Lot 1263
1854 (16 Nov) entire letter from Penang...
Stamps and Postal History of the World | 5919
Auction: 6 October 2020 at 01:00 BST
£45,000
Description
1854 (16 Nov) entire letter from Penang to Mauritius, endorsed 'Via Galle p. P&O Steamer', franked by India 1854-55 1a red Die I block of eight ('A' stone, pos. 61-64/69-72) and 1854 2a green block of four and left marginal horizontal pair, (all but the upper right 2a in the block remarkably having four large margins), uncancelled, with red boxed 'PENANG / 18 November / Post Paid' (Proud type P.S.7) and oval 'PACKET LETTER / MAURITIUS' 'DE 20 1854' arrival ds. Carried aboard the P&O steamer S.V. Malta, whose departure from Singapore with ‘Homeward mails’ was advertised in the Straits Times on 14/11/54, where it departed on the 19th, leaving the port of Penang on the 21st.
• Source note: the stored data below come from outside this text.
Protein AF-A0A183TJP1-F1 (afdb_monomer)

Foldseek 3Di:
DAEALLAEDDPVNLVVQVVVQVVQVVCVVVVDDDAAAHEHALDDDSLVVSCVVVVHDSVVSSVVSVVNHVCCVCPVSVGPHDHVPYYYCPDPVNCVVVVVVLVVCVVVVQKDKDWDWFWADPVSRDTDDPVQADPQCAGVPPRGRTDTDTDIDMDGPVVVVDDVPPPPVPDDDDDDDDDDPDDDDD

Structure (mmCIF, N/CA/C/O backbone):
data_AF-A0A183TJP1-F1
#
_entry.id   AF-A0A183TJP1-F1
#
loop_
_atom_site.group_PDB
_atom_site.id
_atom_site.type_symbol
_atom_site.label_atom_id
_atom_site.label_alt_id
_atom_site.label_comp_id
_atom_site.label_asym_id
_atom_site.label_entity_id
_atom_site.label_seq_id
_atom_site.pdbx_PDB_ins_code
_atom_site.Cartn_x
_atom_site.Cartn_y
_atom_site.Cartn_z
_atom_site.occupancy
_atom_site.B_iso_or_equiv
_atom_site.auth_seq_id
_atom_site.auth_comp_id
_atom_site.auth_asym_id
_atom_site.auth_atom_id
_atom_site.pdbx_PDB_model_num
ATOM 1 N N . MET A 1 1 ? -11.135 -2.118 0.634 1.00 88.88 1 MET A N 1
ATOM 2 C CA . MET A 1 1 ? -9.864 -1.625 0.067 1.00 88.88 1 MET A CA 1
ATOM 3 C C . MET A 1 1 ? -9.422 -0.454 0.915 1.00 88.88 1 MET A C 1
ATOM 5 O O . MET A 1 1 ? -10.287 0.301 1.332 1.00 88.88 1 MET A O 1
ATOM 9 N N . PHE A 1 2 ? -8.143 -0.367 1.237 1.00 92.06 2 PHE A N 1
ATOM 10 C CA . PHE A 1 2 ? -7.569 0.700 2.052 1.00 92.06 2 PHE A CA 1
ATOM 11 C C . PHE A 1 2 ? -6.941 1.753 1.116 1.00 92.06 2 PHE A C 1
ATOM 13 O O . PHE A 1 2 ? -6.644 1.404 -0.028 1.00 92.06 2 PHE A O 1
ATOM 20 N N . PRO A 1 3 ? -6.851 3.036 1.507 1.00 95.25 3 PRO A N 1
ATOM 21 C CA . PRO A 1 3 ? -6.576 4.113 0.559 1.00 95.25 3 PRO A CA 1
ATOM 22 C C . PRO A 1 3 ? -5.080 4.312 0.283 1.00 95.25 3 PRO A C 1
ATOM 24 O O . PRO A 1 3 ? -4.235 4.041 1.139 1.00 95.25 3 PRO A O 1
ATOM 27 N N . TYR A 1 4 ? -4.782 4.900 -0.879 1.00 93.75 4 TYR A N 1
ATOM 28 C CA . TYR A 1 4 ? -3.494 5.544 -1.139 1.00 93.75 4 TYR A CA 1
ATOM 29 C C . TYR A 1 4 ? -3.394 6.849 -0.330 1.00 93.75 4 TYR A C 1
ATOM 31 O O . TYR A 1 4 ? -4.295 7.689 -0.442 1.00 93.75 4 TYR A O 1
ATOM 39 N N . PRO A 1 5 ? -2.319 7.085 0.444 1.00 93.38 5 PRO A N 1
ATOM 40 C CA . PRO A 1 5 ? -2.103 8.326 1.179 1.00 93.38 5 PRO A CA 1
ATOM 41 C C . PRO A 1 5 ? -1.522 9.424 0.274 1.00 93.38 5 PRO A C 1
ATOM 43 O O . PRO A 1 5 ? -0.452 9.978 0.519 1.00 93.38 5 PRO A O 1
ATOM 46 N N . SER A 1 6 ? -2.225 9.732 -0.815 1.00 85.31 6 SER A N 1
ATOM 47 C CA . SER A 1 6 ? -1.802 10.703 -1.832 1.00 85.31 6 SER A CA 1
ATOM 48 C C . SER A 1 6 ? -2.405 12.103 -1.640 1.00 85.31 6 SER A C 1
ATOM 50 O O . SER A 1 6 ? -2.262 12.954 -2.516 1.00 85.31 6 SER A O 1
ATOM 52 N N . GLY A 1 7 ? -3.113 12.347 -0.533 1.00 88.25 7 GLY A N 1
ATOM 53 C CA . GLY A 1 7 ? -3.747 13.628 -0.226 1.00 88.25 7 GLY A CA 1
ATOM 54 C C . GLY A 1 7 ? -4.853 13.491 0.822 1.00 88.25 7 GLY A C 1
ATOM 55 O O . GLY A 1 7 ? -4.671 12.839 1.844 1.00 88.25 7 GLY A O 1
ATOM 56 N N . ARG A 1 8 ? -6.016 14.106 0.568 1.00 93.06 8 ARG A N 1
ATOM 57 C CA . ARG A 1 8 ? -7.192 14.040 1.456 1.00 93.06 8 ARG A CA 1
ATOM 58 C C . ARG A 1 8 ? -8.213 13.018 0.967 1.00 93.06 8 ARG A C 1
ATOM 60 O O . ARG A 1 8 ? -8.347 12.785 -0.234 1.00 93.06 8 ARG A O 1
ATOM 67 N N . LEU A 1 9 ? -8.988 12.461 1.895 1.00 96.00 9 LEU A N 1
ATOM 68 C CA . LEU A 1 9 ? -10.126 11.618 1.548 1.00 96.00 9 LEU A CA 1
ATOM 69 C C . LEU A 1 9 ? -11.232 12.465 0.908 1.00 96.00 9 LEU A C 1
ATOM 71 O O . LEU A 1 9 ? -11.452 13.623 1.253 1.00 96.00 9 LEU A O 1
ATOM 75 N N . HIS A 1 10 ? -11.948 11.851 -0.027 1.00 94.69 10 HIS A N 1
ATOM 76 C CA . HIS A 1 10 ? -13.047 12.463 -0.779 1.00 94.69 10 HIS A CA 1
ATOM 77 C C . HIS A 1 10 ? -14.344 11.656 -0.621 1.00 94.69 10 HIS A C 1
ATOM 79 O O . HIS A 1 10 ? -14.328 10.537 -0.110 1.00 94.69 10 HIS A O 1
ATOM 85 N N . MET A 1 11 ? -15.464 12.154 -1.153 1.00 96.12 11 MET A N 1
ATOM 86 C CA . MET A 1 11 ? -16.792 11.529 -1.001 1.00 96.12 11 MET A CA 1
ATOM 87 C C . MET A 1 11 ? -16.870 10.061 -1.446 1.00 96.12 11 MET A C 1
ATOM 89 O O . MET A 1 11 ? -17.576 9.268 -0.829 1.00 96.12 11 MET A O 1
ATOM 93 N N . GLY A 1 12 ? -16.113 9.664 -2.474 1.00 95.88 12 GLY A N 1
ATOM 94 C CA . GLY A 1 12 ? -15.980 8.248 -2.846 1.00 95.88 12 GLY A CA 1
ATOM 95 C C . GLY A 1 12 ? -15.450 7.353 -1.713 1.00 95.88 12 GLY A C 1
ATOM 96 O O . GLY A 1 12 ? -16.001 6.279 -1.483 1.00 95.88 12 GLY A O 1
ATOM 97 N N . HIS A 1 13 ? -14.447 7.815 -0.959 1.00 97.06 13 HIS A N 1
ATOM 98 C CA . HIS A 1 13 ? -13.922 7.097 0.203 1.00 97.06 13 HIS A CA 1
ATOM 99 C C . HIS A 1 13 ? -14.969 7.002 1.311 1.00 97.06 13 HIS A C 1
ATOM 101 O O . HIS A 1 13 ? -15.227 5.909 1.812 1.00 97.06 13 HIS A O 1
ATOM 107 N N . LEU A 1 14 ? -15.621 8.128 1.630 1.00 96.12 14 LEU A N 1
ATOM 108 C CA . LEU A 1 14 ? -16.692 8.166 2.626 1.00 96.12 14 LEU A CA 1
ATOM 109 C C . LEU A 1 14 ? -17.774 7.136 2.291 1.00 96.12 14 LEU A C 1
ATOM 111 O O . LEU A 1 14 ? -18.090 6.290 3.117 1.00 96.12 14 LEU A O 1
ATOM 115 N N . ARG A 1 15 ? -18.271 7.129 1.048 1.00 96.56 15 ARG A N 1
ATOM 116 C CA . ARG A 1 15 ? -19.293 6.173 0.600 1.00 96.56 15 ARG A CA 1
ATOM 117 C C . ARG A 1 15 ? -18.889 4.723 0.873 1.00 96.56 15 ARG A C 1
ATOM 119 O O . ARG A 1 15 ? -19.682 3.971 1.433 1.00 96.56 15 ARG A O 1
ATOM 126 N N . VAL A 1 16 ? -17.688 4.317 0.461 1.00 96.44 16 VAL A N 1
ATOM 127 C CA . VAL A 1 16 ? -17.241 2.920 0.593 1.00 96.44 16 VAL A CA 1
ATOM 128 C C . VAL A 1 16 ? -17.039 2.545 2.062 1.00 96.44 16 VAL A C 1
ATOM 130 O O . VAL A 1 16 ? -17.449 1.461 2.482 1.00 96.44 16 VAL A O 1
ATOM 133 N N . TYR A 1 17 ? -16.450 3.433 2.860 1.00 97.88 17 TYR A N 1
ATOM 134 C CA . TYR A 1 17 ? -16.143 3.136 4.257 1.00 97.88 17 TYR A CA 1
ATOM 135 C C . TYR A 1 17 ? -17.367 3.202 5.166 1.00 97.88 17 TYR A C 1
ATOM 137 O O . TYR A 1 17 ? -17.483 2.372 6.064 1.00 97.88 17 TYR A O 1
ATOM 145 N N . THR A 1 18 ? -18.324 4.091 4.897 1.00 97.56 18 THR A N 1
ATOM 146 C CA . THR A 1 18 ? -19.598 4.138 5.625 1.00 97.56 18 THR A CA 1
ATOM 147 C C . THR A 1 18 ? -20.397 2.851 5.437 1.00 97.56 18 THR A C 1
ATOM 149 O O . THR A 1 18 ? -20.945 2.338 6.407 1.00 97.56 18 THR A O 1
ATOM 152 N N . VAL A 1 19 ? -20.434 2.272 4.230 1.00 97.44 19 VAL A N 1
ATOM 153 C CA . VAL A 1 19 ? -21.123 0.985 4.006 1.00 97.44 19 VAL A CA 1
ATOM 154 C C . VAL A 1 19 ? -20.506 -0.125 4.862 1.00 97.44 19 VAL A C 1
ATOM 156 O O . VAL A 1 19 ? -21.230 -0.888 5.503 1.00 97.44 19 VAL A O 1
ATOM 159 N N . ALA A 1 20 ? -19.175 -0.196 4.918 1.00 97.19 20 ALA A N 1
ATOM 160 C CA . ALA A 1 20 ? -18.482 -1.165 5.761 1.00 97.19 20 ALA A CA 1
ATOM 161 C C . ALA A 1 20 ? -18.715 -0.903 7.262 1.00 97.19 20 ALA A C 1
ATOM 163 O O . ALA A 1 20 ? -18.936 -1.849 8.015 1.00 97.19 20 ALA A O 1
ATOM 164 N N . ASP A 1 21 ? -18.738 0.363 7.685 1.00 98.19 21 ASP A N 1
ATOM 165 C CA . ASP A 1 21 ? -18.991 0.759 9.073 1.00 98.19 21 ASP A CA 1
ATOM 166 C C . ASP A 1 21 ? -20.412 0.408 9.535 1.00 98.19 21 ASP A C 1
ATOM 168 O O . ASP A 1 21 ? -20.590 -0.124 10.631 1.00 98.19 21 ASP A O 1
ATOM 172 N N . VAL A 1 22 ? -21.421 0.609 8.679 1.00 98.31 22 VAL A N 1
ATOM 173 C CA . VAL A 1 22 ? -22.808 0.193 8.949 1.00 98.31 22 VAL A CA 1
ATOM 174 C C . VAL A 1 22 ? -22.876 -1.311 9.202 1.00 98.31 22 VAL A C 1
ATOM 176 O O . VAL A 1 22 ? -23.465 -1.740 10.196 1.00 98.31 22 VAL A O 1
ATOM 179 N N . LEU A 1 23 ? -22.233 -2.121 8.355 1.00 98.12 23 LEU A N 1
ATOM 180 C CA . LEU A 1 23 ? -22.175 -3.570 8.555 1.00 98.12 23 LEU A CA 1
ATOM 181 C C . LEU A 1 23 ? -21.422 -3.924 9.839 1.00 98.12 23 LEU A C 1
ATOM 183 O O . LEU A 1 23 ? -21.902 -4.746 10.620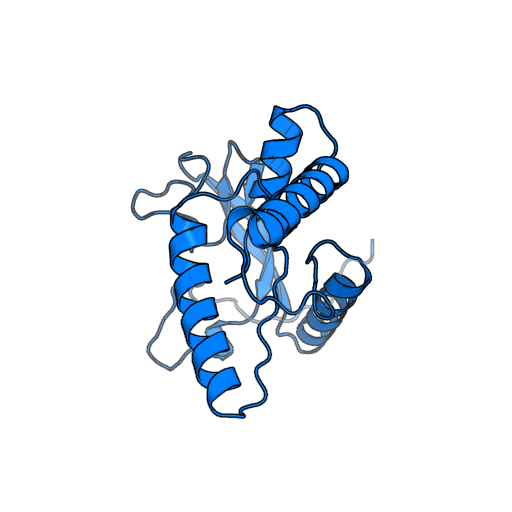 1.00 98.12 23 LEU A O 1
ATOM 187 N N . ALA A 1 24 ? -20.278 -3.290 10.096 1.00 98.19 24 ALA A N 1
ATOM 188 C CA . ALA A 1 24 ? -19.489 -3.548 11.293 1.00 98.19 24 ALA A CA 1
ATOM 189 C C . ALA A 1 24 ? -20.296 -3.277 12.570 1.00 98.19 24 ALA A C 1
ATOM 191 O O . ALA A 1 24 ? -20.317 -4.108 13.479 1.00 98.19 24 ALA A O 1
ATOM 192 N N . ARG A 1 25 ? -21.018 -2.153 12.624 1.00 98.44 25 ARG A N 1
ATOM 193 C CA . ARG A 1 25 ? -21.908 -1.799 13.739 1.00 98.44 25 ARG A CA 1
ATOM 194 C C . ARG A 1 25 ? -23.083 -2.764 13.864 1.00 98.44 25 ARG A C 1
ATOM 196 O O . ARG A 1 25 ? -23.352 -3.218 14.971 1.00 98.44 25 ARG A O 1
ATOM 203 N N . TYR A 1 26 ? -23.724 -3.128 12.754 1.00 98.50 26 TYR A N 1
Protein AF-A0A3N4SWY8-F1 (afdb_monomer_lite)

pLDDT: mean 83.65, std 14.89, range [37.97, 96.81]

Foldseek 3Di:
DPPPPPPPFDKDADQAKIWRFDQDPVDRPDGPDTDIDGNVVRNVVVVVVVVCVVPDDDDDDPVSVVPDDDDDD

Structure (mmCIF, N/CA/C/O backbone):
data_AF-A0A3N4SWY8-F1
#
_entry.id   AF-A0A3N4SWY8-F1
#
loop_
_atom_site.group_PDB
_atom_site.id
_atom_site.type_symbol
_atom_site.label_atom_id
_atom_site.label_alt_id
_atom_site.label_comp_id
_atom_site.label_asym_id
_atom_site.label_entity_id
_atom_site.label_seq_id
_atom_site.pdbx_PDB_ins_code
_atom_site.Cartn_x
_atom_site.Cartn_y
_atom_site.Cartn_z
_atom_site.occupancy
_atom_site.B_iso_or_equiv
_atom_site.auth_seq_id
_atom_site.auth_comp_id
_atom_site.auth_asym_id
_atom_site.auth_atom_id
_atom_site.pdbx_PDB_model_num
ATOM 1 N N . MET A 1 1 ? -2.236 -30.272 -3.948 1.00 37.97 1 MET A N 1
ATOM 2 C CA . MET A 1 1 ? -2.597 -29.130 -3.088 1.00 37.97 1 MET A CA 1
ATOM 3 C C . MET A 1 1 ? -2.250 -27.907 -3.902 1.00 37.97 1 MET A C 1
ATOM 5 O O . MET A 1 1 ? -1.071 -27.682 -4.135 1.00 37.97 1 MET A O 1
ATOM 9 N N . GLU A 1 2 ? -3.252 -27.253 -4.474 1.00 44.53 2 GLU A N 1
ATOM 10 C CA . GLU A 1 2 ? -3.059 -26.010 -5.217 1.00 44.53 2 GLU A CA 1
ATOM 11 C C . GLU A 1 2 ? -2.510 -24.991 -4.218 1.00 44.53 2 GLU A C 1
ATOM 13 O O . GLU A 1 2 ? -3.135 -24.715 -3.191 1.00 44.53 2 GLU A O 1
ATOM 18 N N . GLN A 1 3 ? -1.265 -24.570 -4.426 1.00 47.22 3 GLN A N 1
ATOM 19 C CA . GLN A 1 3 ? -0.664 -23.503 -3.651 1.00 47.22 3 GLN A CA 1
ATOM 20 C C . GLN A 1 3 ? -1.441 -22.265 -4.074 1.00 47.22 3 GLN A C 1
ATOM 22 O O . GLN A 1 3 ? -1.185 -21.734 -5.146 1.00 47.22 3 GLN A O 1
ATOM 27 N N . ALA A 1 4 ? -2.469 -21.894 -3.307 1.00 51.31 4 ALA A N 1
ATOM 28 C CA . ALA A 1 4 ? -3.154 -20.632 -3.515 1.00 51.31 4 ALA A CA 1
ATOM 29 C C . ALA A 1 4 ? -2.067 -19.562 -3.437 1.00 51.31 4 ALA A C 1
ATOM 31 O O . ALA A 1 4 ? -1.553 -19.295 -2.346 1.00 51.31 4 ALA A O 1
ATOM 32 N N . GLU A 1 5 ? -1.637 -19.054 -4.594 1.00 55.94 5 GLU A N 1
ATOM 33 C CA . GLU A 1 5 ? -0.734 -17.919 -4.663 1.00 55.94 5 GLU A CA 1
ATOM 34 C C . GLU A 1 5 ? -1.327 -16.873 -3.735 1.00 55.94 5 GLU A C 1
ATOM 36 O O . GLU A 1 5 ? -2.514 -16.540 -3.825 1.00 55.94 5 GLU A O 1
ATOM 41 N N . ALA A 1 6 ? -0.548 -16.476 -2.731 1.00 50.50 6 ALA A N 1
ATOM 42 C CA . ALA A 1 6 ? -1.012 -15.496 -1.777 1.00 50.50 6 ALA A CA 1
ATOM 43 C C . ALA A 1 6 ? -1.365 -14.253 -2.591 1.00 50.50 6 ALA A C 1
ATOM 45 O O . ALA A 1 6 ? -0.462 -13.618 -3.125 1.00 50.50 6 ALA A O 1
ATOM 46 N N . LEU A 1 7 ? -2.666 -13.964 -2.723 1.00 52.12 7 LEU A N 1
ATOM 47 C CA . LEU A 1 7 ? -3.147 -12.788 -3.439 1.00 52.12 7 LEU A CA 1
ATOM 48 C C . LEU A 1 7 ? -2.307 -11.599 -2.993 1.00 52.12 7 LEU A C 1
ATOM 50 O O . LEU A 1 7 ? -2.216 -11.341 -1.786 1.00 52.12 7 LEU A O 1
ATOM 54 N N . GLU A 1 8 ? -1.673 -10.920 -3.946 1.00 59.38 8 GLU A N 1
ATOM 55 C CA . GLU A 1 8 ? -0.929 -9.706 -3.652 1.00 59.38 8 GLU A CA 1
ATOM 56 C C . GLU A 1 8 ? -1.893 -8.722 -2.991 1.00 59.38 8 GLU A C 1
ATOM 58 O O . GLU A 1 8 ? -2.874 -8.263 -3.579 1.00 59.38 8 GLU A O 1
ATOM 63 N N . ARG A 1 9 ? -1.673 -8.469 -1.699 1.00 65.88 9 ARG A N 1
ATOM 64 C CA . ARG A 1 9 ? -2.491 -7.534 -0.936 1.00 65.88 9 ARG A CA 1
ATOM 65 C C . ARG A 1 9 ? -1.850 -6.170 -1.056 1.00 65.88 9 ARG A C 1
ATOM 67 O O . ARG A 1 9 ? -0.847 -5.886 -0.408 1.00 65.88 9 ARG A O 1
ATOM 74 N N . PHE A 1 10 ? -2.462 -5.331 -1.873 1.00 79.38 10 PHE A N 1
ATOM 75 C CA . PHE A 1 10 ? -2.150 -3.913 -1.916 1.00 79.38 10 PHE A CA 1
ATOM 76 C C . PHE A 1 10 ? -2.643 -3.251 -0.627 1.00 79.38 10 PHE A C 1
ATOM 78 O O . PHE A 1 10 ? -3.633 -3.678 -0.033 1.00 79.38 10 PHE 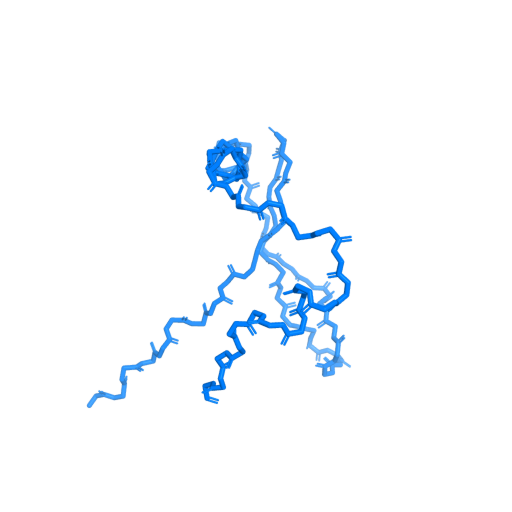A O 1
ATOM 85 N N . PHE A 1 11 ? -1.948 -2.215 -0.175 1.00 88.31 11 PHE A N 1
ATOM 86 C CA . PHE A 1 11 ? -2.367 -1.403 0.961 1.00 88.31 11 PHE A CA 1
ATOM 87 C C . PHE A 1 11 ? -2.062 0.065 0.686 1.00 88.31 11 PHE A C 1
ATOM 89 O O . PHE A 1 11 ? -1.143 0.399 -0.060 1.00 88.31 11 PHE A O 1
ATOM 96 N N . VAL A 1 12 ? -2.820 0.945 1.331 1.00 90.19 12 VAL A N 1
ATOM 97 C CA . VAL A 1 12 ? -2.520 2.377 1.409 1.00 90.19 12 VAL A CA 1
ATOM 98 C C . VAL A 1 12 ? -2.284 2.704 2.872 1.00 90.19 12 VAL A C 1
ATOM 100 O O . VAL A 1 12 ? -3.112 2.361 3.715 1.00 90.19 12 VAL A O 1
ATOM 103 N N . ALA A 1 13 ? -1.157 3.336 3.188 1.00 94.75 13 ALA A N 1
ATOM 104 C CA . ALA A 1 13 ? -0.773 3.647 4.558 1.00 94.75 13 ALA A CA 1
ATOM 105 C C . ALA A 1 13 ? -0.386 5.120 4.715 1.00 94.75 13 ALA A C 1
ATOM 107 O O . ALA A 1 13 ? 0.217 5.721 3.827 1.00 94.75 13 ALA A O 1
ATOM 108 N N . SER A 1 14 ? -0.712 5.670 5.878 1.00 94.81 14 SER A N 1
ATOM 109 C CA . SER A 1 14 ? -0.185 6.917 6.426 1.00 94.81 14 SER A CA 1
ATOM 110 C C . SER A 1 14 ? 0.404 6.645 7.812 1.00 94.81 14 SER A C 1
ATOM 112 O O . SER A 1 14 ? 0.285 5.547 8.354 1.00 94.81 14 SER A O 1
ATOM 114 N N . GLU A 1 15 ? 1.008 7.644 8.447 1.00 94.00 15 GLU A N 1
ATOM 115 C CA . GLU A 1 15 ? 1.526 7.516 9.814 1.00 94.00 15 GLU A CA 1
ATOM 116 C C . GLU A 1 15 ? 0.423 7.295 10.872 1.00 94.00 15 GLU A C 1
ATOM 118 O O . GLU A 1 15 ? 0.732 7.001 12.031 1.00 94.00 15 GLU A O 1
ATOM 123 N N . SER A 1 16 ? -0.857 7.457 10.511 1.00 95.62 16 SER A N 1
ATOM 124 C CA . SER A 1 16 ? -1.997 7.331 11.427 1.00 95.62 16 SER A CA 1
ATOM 125 C C . SER A 1 16 ? -2.861 6.090 11.196 1.00 95.62 16 SER A C 1
ATOM 127 O O . SER A 1 16 ? -3.423 5.578 12.166 1.00 95.62 16 SER A O 1
ATOM 129 N N . ALA A 1 17 ? -2.968 5.596 9.960 1.00 96.44 17 ALA A N 1
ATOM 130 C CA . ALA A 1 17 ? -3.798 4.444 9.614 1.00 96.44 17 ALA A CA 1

The blocks on the reverse of the cover are uncancelled (but for ink spots on the 1a)- though the rating mark in red crayon ties the pair on face which has split the paper in the left margin. The unique and spectacular franking of 20 annas accounted for the extra weight which is known to have been carried inside the wrapper, as the letter finishes with a note detailing: “We enclose two letters to Messrs Scott + Co Port Louis, having reference to Captain Panto(?)’s draft on them of £400, which please hand to them”.
A philatelic treasure of extraordinary visual appeal and of the highest importance, being the joint earliest stamped cover from Penang, mailed a mere four weeks after stamps had arrived in the country. SG 12, 31
Provenance
This cover can be traced back to the time of its original receipt. It was almost certainly received by John Gilmer (1821-1897), who sailed to Mauritius in 1842 to operate a Sugar Plantation called “Deux Bras”, near Rose-Belle on the South East of the island. The Gilmer family had close professional and marital links to the Richardsons, International sugar merchants and traders based in Scotland, who are the addressees of the cover.
John Gilmer’s nephew Arthur Dron Gilmer (b.1853) sailed for Mauritius in 1880, where he managed the Deux Bras plantation for 9 years, before returning to Scotland in 1889, where he started his own confectionery business, before emigrating to Canada in 1925. The cover has remained in the possession of his descendants in Canada ever since, nestled safely in the family archive, and as a result has never been offered on the open market.